If there's nothing to "get" since these late quartets are so "simple, not difficult" and "not ahead of their time," I must wonder why the OP framed the question "Do we, even today, truly "get" these quartets..." These seem to be opposing views. Perhaps the OP has bought-in to that very myth.


----------



## starry (Jun 2, 2009)

Everything it seems to me is of its time inescapably, unless Beethoven had a time travel machine we aren't aware of.


----------



## Ukko (Jun 4, 2010)

starry said:


> Everything it seems to me is of its time inescapably, unless Beethoven had a time travel machine we aren't aware of.

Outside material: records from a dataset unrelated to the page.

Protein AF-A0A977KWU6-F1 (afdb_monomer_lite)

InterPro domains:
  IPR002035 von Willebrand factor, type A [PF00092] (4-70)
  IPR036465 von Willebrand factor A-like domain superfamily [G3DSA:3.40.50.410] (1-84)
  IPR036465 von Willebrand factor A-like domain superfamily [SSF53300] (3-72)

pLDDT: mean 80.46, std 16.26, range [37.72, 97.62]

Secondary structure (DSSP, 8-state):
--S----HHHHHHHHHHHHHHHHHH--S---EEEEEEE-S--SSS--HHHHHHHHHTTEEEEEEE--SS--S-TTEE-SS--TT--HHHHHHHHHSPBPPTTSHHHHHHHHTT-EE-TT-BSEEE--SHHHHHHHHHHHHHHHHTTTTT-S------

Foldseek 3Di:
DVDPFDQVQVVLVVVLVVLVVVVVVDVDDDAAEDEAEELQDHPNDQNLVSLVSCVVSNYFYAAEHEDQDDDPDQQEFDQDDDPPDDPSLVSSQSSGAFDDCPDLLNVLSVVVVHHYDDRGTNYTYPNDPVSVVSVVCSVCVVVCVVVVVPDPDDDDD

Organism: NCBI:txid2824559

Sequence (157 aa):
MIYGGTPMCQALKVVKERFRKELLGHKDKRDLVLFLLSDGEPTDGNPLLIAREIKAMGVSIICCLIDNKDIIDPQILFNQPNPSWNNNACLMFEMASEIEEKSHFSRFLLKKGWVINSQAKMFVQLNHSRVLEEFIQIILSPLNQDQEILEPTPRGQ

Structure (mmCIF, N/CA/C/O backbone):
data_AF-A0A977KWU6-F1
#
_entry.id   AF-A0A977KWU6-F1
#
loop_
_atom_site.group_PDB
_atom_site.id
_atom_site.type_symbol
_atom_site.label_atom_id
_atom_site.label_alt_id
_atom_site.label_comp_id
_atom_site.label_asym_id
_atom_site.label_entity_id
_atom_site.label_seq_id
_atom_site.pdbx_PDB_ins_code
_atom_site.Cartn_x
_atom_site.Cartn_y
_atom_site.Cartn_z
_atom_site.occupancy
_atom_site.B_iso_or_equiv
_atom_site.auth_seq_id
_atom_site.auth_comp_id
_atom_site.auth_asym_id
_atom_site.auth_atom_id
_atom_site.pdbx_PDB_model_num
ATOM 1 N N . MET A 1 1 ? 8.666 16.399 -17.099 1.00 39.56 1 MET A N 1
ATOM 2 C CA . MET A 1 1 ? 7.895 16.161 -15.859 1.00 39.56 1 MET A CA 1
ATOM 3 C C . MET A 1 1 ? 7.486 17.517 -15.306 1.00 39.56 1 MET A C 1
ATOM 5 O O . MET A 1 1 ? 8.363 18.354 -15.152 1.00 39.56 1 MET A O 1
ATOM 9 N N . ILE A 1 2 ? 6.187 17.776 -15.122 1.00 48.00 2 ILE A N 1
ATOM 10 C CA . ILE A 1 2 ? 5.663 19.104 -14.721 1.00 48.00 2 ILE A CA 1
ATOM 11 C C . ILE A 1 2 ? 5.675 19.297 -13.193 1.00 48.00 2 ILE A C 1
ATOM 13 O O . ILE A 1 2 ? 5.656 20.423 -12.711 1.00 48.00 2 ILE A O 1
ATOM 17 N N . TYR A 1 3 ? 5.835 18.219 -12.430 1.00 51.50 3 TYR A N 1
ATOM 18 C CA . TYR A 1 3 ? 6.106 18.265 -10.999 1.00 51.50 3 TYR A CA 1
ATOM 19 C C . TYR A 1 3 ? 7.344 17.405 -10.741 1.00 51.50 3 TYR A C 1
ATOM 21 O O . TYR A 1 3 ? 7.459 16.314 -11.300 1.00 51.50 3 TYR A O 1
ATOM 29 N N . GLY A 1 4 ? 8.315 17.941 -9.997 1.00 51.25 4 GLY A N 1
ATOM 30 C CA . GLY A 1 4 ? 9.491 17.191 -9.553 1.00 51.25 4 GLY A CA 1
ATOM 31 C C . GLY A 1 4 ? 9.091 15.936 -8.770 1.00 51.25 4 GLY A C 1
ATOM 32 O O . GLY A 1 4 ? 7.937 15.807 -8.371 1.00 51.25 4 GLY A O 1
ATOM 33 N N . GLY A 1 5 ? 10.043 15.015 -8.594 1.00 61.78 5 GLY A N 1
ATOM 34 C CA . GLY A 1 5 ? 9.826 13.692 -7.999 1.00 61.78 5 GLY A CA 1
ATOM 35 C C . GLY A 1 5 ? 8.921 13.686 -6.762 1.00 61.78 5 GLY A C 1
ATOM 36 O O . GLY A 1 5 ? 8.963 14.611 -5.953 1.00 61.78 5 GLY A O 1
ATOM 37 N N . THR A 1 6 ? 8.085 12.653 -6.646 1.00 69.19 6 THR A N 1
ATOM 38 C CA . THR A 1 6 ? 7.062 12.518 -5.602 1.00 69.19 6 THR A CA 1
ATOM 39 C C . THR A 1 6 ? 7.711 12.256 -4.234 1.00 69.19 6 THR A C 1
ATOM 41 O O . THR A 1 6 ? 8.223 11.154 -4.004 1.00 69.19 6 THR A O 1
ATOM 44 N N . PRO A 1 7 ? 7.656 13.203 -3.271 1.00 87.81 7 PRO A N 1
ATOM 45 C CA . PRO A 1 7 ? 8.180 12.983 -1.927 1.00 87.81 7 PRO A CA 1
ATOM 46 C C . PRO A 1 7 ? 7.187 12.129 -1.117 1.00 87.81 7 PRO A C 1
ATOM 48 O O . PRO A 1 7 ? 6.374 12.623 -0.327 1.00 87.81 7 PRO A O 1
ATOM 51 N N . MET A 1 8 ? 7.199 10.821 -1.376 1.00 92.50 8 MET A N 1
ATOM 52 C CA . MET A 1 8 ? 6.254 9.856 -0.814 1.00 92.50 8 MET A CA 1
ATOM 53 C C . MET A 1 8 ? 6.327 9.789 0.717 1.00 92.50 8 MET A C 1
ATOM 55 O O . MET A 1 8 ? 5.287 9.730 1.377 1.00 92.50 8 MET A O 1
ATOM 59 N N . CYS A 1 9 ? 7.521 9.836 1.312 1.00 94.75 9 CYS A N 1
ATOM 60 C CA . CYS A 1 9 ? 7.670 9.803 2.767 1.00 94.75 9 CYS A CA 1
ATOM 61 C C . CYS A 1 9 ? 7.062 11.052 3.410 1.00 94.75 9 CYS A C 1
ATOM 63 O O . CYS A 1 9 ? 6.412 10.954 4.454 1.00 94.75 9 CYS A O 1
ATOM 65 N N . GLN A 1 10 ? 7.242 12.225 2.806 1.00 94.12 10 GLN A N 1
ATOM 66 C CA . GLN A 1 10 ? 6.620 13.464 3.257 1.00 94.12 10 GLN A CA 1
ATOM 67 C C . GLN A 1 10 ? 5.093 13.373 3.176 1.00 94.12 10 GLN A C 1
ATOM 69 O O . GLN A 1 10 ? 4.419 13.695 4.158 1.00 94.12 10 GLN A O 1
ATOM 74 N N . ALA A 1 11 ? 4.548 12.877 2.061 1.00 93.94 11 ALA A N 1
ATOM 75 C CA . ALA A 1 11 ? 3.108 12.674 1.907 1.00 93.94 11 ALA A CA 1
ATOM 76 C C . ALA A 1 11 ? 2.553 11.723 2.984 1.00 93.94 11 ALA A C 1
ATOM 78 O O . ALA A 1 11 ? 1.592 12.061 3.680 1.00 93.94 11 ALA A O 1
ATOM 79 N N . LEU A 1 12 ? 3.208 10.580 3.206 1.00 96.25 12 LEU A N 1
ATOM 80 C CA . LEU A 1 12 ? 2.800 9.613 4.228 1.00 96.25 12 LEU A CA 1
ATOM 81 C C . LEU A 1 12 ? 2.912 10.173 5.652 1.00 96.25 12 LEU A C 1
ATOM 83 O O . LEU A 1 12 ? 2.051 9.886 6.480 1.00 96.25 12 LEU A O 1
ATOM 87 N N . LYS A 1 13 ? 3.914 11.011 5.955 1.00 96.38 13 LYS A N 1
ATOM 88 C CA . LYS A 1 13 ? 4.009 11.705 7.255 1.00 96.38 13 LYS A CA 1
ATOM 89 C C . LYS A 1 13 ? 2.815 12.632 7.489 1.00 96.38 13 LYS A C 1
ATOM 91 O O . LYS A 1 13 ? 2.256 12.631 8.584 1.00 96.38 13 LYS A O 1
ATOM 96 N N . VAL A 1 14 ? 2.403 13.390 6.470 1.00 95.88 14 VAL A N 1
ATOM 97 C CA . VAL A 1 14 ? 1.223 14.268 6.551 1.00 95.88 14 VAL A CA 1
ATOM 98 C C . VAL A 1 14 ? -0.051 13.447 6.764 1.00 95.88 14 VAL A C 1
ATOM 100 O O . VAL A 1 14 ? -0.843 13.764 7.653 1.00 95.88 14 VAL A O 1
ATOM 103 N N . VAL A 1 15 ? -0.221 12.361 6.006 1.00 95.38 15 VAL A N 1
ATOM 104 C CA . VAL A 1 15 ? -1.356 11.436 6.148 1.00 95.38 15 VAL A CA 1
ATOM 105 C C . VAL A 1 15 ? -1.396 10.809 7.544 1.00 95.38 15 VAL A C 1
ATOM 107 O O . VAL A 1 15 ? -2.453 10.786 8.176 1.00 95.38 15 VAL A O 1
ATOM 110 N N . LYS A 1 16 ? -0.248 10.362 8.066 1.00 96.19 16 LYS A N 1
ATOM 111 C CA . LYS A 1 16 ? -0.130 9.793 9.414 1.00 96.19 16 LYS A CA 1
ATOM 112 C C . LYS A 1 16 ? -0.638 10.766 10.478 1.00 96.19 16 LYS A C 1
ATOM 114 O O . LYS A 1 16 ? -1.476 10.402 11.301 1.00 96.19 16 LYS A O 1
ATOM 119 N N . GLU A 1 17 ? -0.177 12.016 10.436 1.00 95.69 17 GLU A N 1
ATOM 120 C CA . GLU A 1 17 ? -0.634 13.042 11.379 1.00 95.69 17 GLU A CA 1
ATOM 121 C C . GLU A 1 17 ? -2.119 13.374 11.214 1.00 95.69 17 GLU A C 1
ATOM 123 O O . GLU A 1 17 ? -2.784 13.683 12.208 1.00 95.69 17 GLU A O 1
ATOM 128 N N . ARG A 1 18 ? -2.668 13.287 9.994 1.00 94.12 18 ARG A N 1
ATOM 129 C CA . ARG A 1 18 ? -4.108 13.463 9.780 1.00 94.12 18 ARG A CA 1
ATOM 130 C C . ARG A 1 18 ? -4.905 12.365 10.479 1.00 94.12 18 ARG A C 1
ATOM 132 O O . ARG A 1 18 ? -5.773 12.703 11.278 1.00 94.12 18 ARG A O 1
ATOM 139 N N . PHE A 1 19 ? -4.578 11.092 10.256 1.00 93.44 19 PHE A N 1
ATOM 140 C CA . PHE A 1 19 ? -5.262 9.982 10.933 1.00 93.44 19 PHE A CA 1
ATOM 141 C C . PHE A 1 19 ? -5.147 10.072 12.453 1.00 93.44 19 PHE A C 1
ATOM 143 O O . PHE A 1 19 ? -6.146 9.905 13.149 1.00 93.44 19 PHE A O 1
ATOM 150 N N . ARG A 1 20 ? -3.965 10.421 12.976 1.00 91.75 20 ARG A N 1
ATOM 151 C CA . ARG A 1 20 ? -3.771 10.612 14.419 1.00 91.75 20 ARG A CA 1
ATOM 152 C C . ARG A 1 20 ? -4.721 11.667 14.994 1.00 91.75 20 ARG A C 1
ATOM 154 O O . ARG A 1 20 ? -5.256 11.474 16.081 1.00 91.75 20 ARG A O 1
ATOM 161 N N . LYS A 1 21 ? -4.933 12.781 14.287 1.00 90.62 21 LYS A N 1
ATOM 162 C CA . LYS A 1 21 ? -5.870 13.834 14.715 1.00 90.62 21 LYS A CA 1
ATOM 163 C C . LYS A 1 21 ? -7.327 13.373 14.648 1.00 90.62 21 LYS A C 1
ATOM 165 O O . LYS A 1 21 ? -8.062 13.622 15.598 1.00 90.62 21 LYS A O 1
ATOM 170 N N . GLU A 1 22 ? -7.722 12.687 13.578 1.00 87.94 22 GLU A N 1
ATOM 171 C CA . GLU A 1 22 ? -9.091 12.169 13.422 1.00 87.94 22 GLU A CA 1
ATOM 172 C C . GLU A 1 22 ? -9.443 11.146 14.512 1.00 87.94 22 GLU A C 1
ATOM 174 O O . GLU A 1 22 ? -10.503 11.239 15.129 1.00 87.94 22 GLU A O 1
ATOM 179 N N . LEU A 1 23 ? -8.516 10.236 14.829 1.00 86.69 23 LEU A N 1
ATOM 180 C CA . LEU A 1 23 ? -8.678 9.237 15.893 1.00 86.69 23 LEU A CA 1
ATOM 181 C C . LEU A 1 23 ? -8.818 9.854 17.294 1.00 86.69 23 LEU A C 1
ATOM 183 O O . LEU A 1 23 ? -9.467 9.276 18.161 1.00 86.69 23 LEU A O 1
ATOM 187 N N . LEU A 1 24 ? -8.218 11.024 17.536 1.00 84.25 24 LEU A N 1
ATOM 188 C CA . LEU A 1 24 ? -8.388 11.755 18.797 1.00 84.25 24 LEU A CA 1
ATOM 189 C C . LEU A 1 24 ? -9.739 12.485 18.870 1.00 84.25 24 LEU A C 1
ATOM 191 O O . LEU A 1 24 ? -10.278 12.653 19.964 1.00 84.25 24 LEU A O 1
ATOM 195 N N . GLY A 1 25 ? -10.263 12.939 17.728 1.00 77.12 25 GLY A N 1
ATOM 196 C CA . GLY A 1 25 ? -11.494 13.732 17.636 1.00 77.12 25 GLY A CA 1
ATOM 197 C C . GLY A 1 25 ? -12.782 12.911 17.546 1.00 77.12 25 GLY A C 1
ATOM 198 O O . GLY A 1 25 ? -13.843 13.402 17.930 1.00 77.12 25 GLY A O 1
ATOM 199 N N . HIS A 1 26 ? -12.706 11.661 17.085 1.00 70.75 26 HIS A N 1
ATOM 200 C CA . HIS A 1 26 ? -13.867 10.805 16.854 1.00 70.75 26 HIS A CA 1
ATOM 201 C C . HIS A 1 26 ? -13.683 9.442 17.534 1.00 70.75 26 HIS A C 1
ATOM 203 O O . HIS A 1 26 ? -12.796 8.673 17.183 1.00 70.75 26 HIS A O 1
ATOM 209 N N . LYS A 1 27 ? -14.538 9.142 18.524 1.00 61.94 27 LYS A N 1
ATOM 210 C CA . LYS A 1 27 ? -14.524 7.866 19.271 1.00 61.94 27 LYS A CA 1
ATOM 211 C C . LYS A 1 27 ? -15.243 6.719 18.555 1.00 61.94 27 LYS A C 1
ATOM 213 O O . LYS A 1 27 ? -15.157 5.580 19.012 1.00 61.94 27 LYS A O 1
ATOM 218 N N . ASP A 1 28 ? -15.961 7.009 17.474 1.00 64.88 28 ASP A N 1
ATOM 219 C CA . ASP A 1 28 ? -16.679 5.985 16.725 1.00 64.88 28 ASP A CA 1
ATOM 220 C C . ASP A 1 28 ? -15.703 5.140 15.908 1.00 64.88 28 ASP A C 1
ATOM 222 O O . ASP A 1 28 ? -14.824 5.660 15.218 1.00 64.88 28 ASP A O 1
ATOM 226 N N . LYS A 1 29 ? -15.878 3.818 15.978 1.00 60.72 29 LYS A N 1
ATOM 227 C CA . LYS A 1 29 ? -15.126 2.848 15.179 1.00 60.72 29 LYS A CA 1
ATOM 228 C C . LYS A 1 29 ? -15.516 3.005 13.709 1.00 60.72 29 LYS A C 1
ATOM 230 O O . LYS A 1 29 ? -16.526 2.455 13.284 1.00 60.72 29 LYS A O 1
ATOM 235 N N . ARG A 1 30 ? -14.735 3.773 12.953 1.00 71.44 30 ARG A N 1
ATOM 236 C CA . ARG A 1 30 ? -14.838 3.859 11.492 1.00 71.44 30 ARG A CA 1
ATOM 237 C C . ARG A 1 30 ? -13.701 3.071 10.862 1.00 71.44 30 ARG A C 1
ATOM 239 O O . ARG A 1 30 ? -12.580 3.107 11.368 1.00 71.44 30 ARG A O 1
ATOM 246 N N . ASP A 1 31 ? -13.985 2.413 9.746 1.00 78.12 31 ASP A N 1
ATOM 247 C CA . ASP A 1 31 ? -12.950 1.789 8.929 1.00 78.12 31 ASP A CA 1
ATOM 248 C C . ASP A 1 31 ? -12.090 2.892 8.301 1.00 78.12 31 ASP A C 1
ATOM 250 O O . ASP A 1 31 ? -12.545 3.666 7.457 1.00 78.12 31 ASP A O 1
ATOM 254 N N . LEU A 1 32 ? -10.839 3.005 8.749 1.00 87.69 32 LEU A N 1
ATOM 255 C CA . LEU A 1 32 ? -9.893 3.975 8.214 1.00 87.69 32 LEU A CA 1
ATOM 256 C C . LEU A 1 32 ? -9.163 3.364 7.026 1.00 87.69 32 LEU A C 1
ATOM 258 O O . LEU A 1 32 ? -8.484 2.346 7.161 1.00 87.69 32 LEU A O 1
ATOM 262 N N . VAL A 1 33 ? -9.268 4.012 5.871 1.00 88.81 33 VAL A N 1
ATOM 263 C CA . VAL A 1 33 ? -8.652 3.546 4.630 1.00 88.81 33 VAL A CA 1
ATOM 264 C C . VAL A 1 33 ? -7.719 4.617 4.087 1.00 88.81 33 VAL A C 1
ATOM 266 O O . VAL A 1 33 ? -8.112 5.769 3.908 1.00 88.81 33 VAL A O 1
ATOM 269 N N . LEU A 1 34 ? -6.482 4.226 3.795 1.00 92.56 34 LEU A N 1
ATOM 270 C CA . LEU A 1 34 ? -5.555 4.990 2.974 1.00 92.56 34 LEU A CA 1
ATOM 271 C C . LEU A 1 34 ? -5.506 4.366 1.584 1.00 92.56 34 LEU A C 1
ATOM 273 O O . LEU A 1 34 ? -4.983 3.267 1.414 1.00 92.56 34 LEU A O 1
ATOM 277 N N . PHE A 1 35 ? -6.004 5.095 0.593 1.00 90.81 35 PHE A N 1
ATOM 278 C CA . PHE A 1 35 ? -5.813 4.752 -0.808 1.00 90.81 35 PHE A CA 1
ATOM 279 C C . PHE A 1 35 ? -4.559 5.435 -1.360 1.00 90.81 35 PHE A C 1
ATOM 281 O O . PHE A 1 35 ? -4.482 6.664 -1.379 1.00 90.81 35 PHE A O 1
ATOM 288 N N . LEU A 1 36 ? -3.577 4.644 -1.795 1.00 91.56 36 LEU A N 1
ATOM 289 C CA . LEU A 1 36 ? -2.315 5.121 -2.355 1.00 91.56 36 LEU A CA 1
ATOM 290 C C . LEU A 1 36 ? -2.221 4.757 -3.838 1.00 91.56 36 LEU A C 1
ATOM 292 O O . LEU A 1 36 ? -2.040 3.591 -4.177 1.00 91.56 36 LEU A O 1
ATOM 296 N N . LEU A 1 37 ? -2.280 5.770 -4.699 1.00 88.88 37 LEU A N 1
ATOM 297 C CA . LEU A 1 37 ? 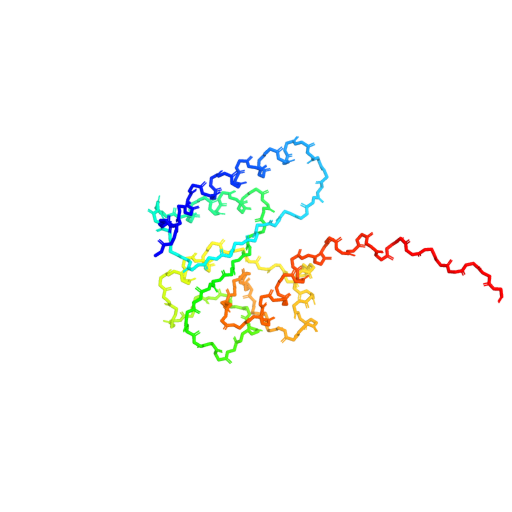-2.098 5.660 -6.145 1.00 88.88 37 LEU A CA 1
ATOM 298 C C . LEU A 1 37 ? -0.757 6.299 -6.539 1.00 88.88 37 LEU A C 1
ATOM 300 O O . LEU A 1 37 ? -0.566 7.490 -6.298 1.00 88.88 37 LEU A O 1
ATOM 304 N N . SER A 1 38 ? 0.181 5.524 -7.087 1.00 89.56 38 SER A N 1
ATOM 305 C CA . SER A 1 38 ? 1.542 5.994 -7.411 1.00 89.56 38 SER A CA 1
ATOM 306 C C . SER A 1 38 ? 2.237 5.048 -8.397 1.00 89.56 38 SER A C 1
ATOM 308 O O . SER A 1 38 ? 1.857 3.895 -8.521 1.00 89.56 38 SER A O 1
ATOM 310 N N . ASP A 1 39 ? 3.277 5.525 -9.071 1.00 88.06 39 ASP A N 1
ATOM 311 C CA . ASP A 1 39 ? 4.290 4.738 -9.799 1.00 88.06 39 ASP A CA 1
ATOM 312 C C . ASP A 1 39 ? 5.273 3.971 -8.884 1.00 88.06 39 ASP A C 1
ATOM 314 O O . ASP A 1 39 ? 6.140 3.227 -9.349 1.00 88.06 39 ASP A O 1
ATOM 318 N N . GLY A 1 40 ? 5.134 4.131 -7.566 1.00 87.12 40 GLY A N 1
ATOM 319 C CA . GLY A 1 40 ? 5.872 3.388 -6.553 1.00 87.12 40 GLY A CA 1
ATOM 320 C C . GLY A 1 40 ? 7.312 3.846 -6.343 1.00 87.12 40 GLY A C 1
ATOM 321 O O . GLY A 1 40 ? 8.041 3.158 -5.631 1.00 87.12 40 GLY A O 1
ATOM 322 N N . GLU A 1 41 ? 7.725 4.979 -6.919 1.00 91.19 41 GLU A N 1
ATOM 323 C CA . GLU A 1 41 ? 9.083 5.514 -6.783 1.00 91.19 41 GLU A CA 1
ATOM 324 C C . GLU A 1 41 ? 9.144 6.636 -5.726 1.00 91.19 41 GLU A C 1
ATOM 326 O O . GLU A 1 41 ? 8.765 7.778 -5.999 1.00 91.19 41 GLU A O 1
ATOM 331 N N . PRO A 1 42 ? 9.609 6.361 -4.491 1.00 90.56 42 PRO A N 1
ATOM 332 C CA . PRO A 1 42 ? 9.825 7.411 -3.504 1.00 90.56 42 PRO A CA 1
ATOM 333 C C . PRO A 1 42 ? 11.118 8.182 -3.805 1.00 90.56 42 PRO A C 1
ATOM 335 O O . PRO A 1 42 ? 12.180 7.587 -3.978 1.00 90.56 42 PRO A O 1
ATOM 338 N N . THR A 1 43 ? 11.070 9.515 -3.771 1.00 91.94 43 THR A N 1
ATOM 339 C CA . THR A 1 43 ? 12.265 10.354 -4.005 1.00 91.94 43 THR A CA 1
ATOM 340 C C . THR A 1 43 ? 12.867 10.958 -2.735 1.00 91.94 43 THR A C 1
ATOM 342 O O . THR A 1 43 ? 13.789 11.768 -2.807 1.00 91.94 43 THR A O 1
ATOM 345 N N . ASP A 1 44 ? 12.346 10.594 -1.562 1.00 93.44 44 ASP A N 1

The 'public' is always ready to take the easy way. Rossini's music charmed the public, Beethoven's mostly did not. That situation always exists, at least that seems to be one cornerstone in _some guy_'s perennial argument.


----------



## starry (Jun 2, 2009)

Well yeh, but you can't expect to please everyone. Some DID appreciate Beethoven's late works at the time.


----------



## KenOC (Mar 7, 2011)

millionrainbows said:


> Here's the context of that quote, from the SA-CD.net site:...


Don't think so. Since Shaw was three years old when Spohr died, I doubt they ever had a serious conversation about late Beethoven!

The Shaw quote is from one of the essays he wrote as a music critic. I think it can be found in "Bombardments," an excellent anthology of his music writings.


----------



## KenOC (Mar 7, 2011)

Hilltroll72 said:


> The 'public' is always ready to take the easy way. Rossini's music charmed the public, Beethoven's mostly did not. That situation always exists, at least that seems to be one cornerstone in _some guy_'s perennial argument.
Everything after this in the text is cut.